The Rottenrow is one of eight streets which formed the medieval burgh of Glasgow. It was recorded as le Ratonraw de Glasgw in 1283. The name was once a common one in British towns and cities and literally means "rat row" (from Middle English ratton raw), suggesting a tumbledown row of houses infested with rats. The original alignment of Rottenrow stretched from High Street at its east to John Street in the west.

The original premises of the University of Glasgow were situated in the Rottenrow, in a building known as the "Auld Pedagogy".

Townhead was once a densely populated residential area, but in 1962 the Glasgow Corporation earmarked it for redevelopment as part of its policy of slum clearance. The tenements and other buildings surrounding the Rottenrow were swept away to make room for the new University of Strathclyde, formed in 1964 from the Royal College of Science and Technology, and their inhabitants were moved into high rises. Much of the surrounding street grid was either lost completely or realigned between the new campus buildings. The western section between Montrose and John Streets disappeared after the demolition of John Street Ironworks in the 1950s, the new Engineering Block and Chemistry Block of the Royal College were constructed over this portion in the early 1960s. The western continuation of Rottenrow - a footpath known as Love Loan which ran behind St Paul's Church parallel to Martha Street - also disappeared around this period.

Today, the Rottenrow itself is now divided into two sections. The eastern part which starts at High Street is designated Rottenrow East, and terminates at Taylor Street where it becomes a pedestrian footpath around the Architecture Building and Wolfson Centre. The western section then continues as Rottenrow from North Portland Street to Montrose Street, following the original alignment where it terminates on Montrose Street.

The Rottenrow is perhaps best known as the site of the Royal Maternity Hospital, the birthplace of generations of Glaswegians.

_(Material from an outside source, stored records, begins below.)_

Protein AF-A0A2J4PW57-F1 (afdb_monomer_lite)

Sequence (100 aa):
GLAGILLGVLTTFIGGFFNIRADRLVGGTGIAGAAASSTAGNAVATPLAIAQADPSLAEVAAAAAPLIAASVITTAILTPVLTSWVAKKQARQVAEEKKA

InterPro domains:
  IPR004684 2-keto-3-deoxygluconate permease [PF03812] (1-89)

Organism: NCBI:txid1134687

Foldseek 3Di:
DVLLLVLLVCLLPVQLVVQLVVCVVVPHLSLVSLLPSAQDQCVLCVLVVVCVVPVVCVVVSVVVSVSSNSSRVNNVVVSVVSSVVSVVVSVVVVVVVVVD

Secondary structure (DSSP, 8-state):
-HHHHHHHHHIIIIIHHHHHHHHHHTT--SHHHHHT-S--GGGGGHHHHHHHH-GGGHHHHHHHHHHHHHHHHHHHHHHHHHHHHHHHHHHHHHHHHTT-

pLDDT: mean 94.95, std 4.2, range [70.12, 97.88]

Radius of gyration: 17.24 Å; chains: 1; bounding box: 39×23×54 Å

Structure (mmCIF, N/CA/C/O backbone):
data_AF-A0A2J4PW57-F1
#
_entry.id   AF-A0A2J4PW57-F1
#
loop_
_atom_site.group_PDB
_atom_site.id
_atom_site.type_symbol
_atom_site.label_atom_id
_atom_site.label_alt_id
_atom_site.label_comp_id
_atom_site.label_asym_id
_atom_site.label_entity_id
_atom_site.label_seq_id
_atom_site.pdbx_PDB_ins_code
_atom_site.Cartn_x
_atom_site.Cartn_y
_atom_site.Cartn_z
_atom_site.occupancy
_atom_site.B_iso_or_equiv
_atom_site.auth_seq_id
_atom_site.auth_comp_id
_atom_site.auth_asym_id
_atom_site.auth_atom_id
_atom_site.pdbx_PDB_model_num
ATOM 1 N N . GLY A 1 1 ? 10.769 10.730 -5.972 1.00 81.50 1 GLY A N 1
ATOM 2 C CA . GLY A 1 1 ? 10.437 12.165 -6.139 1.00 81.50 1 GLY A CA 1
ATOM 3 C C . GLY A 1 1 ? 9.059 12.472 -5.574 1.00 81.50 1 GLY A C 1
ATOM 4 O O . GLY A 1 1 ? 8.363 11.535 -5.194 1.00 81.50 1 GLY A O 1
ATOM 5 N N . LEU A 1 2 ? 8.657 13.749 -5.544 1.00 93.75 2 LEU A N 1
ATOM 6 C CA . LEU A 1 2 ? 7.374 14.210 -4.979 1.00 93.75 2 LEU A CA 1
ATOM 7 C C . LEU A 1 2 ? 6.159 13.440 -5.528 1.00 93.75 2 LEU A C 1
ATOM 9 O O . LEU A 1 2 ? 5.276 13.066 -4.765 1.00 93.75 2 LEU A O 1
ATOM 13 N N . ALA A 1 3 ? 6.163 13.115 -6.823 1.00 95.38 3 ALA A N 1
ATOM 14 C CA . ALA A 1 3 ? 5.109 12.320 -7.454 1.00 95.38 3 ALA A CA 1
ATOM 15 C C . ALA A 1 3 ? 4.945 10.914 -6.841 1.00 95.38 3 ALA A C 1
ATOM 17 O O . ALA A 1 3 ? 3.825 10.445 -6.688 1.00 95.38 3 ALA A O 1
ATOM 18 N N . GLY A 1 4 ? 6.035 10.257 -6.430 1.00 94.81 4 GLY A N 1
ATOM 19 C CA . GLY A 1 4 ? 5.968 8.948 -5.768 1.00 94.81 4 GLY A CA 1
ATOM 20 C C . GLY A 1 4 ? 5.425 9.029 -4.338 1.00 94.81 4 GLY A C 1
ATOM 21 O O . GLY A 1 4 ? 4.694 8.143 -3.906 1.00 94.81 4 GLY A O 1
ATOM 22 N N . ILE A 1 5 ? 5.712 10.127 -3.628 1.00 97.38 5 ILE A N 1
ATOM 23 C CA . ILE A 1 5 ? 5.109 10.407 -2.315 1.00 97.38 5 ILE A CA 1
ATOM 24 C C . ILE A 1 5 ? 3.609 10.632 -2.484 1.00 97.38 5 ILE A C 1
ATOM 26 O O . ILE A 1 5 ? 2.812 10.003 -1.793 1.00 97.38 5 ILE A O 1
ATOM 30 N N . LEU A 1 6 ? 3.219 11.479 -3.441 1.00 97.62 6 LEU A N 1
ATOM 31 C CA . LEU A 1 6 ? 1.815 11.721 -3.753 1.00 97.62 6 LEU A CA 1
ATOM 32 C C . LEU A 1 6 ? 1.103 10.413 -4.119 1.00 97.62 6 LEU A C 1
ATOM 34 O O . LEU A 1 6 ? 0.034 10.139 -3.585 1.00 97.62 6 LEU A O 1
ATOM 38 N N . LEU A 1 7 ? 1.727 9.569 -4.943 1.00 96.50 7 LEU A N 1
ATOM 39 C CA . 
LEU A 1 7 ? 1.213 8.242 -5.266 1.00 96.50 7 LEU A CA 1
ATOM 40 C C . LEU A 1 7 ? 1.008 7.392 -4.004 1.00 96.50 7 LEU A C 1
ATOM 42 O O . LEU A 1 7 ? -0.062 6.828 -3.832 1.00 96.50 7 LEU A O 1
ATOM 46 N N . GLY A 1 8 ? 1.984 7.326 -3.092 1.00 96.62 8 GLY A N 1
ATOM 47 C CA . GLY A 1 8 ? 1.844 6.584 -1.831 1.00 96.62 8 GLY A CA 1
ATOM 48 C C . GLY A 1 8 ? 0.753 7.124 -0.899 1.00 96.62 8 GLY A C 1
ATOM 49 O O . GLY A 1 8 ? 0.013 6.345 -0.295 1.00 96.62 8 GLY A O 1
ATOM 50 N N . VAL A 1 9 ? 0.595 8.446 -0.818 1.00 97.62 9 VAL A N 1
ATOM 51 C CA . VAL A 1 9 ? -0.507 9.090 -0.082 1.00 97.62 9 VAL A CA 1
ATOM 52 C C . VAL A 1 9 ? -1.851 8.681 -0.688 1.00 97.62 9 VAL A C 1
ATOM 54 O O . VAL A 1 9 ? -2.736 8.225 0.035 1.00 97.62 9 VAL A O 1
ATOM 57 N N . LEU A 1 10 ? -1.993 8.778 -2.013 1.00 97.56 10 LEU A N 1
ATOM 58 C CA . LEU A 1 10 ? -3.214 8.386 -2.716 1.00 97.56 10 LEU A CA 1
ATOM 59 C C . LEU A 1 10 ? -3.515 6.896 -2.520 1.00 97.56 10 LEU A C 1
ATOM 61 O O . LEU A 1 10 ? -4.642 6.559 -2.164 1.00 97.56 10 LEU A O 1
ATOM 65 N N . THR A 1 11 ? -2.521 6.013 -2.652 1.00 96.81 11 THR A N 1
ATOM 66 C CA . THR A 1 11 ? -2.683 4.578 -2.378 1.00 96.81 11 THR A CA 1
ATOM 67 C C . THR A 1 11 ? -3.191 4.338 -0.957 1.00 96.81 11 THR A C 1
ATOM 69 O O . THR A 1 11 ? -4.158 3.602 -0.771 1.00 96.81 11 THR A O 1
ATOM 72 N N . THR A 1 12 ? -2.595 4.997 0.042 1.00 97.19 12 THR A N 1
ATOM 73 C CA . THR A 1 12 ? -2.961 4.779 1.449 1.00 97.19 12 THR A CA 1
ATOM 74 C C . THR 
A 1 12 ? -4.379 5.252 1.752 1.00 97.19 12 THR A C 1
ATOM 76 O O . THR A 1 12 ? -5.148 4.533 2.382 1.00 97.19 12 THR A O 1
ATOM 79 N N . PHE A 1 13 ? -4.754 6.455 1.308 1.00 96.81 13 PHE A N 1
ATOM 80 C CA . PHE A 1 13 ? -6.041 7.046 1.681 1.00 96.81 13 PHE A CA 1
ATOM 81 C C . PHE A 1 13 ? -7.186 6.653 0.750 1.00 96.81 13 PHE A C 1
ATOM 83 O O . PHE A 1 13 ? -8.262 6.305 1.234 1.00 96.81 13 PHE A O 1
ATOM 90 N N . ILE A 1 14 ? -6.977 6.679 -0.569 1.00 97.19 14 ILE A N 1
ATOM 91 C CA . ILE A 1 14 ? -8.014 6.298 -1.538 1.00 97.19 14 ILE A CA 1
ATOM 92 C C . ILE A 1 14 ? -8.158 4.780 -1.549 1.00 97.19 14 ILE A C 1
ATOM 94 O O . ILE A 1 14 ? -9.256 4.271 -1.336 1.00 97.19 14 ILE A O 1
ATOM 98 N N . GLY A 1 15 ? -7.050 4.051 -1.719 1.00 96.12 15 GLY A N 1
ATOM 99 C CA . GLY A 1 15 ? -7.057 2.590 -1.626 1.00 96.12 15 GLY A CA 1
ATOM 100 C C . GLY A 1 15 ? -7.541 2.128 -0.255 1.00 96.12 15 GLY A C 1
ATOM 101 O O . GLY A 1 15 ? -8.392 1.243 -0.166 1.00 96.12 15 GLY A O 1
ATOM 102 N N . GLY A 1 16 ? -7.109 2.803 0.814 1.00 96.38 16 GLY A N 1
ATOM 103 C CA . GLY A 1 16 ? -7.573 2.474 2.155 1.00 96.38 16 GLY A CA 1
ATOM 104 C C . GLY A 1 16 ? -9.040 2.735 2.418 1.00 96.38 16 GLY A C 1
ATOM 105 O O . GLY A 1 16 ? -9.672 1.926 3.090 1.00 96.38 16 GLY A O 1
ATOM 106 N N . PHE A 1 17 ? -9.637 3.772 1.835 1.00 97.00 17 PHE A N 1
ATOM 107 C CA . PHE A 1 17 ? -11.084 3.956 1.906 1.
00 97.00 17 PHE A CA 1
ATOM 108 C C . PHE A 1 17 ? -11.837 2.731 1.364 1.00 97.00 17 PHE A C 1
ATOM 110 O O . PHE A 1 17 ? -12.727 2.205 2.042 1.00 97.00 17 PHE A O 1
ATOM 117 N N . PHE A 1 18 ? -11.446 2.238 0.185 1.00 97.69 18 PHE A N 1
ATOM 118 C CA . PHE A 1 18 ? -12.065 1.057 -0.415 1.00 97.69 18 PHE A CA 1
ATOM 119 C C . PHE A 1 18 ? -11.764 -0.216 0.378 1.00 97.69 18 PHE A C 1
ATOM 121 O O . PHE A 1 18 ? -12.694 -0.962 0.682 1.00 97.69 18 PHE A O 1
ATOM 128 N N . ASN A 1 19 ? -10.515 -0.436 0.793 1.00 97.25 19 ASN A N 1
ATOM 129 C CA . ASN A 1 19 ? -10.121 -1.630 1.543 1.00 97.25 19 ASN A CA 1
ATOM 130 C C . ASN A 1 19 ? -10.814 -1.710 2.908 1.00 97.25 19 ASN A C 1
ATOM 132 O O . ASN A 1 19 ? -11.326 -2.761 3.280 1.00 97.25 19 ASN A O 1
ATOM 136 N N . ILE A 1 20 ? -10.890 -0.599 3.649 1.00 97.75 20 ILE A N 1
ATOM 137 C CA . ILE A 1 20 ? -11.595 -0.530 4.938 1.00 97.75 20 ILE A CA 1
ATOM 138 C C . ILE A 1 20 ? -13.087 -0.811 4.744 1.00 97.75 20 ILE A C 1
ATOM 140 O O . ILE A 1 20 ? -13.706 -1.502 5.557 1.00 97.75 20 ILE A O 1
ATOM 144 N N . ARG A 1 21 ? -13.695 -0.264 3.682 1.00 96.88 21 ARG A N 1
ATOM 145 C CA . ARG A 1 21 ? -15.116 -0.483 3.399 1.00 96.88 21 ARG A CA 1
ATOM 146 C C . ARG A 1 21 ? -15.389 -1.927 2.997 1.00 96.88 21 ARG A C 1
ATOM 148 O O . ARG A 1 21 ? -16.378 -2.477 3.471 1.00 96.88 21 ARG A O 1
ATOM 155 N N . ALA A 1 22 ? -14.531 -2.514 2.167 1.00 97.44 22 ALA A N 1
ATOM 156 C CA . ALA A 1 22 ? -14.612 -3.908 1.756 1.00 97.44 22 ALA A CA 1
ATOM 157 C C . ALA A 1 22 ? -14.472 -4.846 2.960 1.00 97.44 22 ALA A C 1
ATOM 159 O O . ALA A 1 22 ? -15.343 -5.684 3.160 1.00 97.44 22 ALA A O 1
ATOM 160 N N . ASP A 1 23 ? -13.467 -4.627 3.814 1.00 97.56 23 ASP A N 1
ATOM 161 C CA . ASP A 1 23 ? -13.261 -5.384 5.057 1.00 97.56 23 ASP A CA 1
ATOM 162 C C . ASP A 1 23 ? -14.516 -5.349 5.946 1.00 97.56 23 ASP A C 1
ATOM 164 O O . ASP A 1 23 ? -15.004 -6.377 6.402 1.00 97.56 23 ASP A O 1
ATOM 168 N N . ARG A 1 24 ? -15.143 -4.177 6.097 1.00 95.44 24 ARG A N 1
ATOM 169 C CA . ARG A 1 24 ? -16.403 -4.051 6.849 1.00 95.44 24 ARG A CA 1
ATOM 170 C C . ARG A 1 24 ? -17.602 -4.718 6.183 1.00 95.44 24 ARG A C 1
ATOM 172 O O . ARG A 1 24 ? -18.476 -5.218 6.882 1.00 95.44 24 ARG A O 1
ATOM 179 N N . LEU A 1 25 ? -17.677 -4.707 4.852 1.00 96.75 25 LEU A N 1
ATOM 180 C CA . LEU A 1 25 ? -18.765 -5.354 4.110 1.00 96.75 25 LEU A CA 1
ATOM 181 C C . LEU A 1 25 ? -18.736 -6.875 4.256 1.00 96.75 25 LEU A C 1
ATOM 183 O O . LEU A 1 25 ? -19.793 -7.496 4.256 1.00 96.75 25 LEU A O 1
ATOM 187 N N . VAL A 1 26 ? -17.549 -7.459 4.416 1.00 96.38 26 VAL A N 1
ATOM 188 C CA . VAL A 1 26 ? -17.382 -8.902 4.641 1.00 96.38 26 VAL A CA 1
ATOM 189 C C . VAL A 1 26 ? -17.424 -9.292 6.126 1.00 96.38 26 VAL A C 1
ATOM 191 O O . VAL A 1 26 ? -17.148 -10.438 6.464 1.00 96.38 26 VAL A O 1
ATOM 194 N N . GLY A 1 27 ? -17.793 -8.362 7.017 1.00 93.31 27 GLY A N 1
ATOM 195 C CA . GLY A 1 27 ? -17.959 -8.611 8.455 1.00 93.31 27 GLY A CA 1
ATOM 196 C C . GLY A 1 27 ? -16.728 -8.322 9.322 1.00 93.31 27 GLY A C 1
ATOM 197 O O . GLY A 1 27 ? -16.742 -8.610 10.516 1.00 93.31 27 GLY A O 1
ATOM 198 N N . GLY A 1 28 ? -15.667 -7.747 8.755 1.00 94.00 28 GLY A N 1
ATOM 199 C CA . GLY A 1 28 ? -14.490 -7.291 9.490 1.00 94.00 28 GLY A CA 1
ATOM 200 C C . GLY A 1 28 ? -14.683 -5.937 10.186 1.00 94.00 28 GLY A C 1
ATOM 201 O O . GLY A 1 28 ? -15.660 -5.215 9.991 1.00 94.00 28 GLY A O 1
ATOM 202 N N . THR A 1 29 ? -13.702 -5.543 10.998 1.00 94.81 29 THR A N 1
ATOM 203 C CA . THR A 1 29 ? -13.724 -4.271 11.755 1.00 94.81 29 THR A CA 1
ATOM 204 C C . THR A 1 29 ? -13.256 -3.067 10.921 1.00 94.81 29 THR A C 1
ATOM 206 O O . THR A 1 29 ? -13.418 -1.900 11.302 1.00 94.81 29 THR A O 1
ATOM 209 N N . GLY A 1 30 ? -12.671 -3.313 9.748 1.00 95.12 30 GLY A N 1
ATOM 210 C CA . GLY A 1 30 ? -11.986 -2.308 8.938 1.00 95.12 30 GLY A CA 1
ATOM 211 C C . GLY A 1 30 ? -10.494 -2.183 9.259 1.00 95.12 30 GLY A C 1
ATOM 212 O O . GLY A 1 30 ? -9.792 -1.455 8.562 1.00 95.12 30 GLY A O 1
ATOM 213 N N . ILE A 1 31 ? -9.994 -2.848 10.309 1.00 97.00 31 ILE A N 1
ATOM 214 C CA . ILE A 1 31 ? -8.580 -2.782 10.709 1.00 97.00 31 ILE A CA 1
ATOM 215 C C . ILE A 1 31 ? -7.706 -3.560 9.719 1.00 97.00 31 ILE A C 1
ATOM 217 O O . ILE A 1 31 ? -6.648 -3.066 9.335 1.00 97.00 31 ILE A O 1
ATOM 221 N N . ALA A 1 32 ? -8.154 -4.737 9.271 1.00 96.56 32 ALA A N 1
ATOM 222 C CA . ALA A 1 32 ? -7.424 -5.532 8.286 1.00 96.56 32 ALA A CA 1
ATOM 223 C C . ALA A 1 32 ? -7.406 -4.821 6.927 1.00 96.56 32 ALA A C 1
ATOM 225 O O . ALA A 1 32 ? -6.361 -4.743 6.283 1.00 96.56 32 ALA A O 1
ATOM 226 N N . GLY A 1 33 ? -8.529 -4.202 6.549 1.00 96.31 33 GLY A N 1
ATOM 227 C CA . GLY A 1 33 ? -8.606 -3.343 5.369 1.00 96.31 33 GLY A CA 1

Opened in 1860 to replace an older maternity hospital in St Andrew's Square, it continued to function until 2001, when it was replaced by the Princess Royal Building at the Glasgow Royal Infirmary. The University of Strathclyde subsequently purchased and demolished the hospital, turning it into a park, Rottenrow Gardens. A few parts of the building, including the main entrance portico, the arch on North Portland Street, and sections of basement wall were spared destruction. The area's heritage is commemorated by a giant metal nappy pin at the centre of the gardens, created by sculptor George Wyllie.

In 2023, the University of Strathclyde reached an agreement with Glasgow City Council to take full possession of the Rottenrow along with neighbouring North Portland Street and Richmond Street. The land, which carried a nominal value of £50,000 was transferred to the university at no cost. The three streets will be pedestrianised, to allow for the expansion of Rottenrow Gardens and to create an uninterrupted public space for students and staff. A new Love Loan is also being created parallel to its original alignment but further south, between John Street and North Frederick Street in 2024.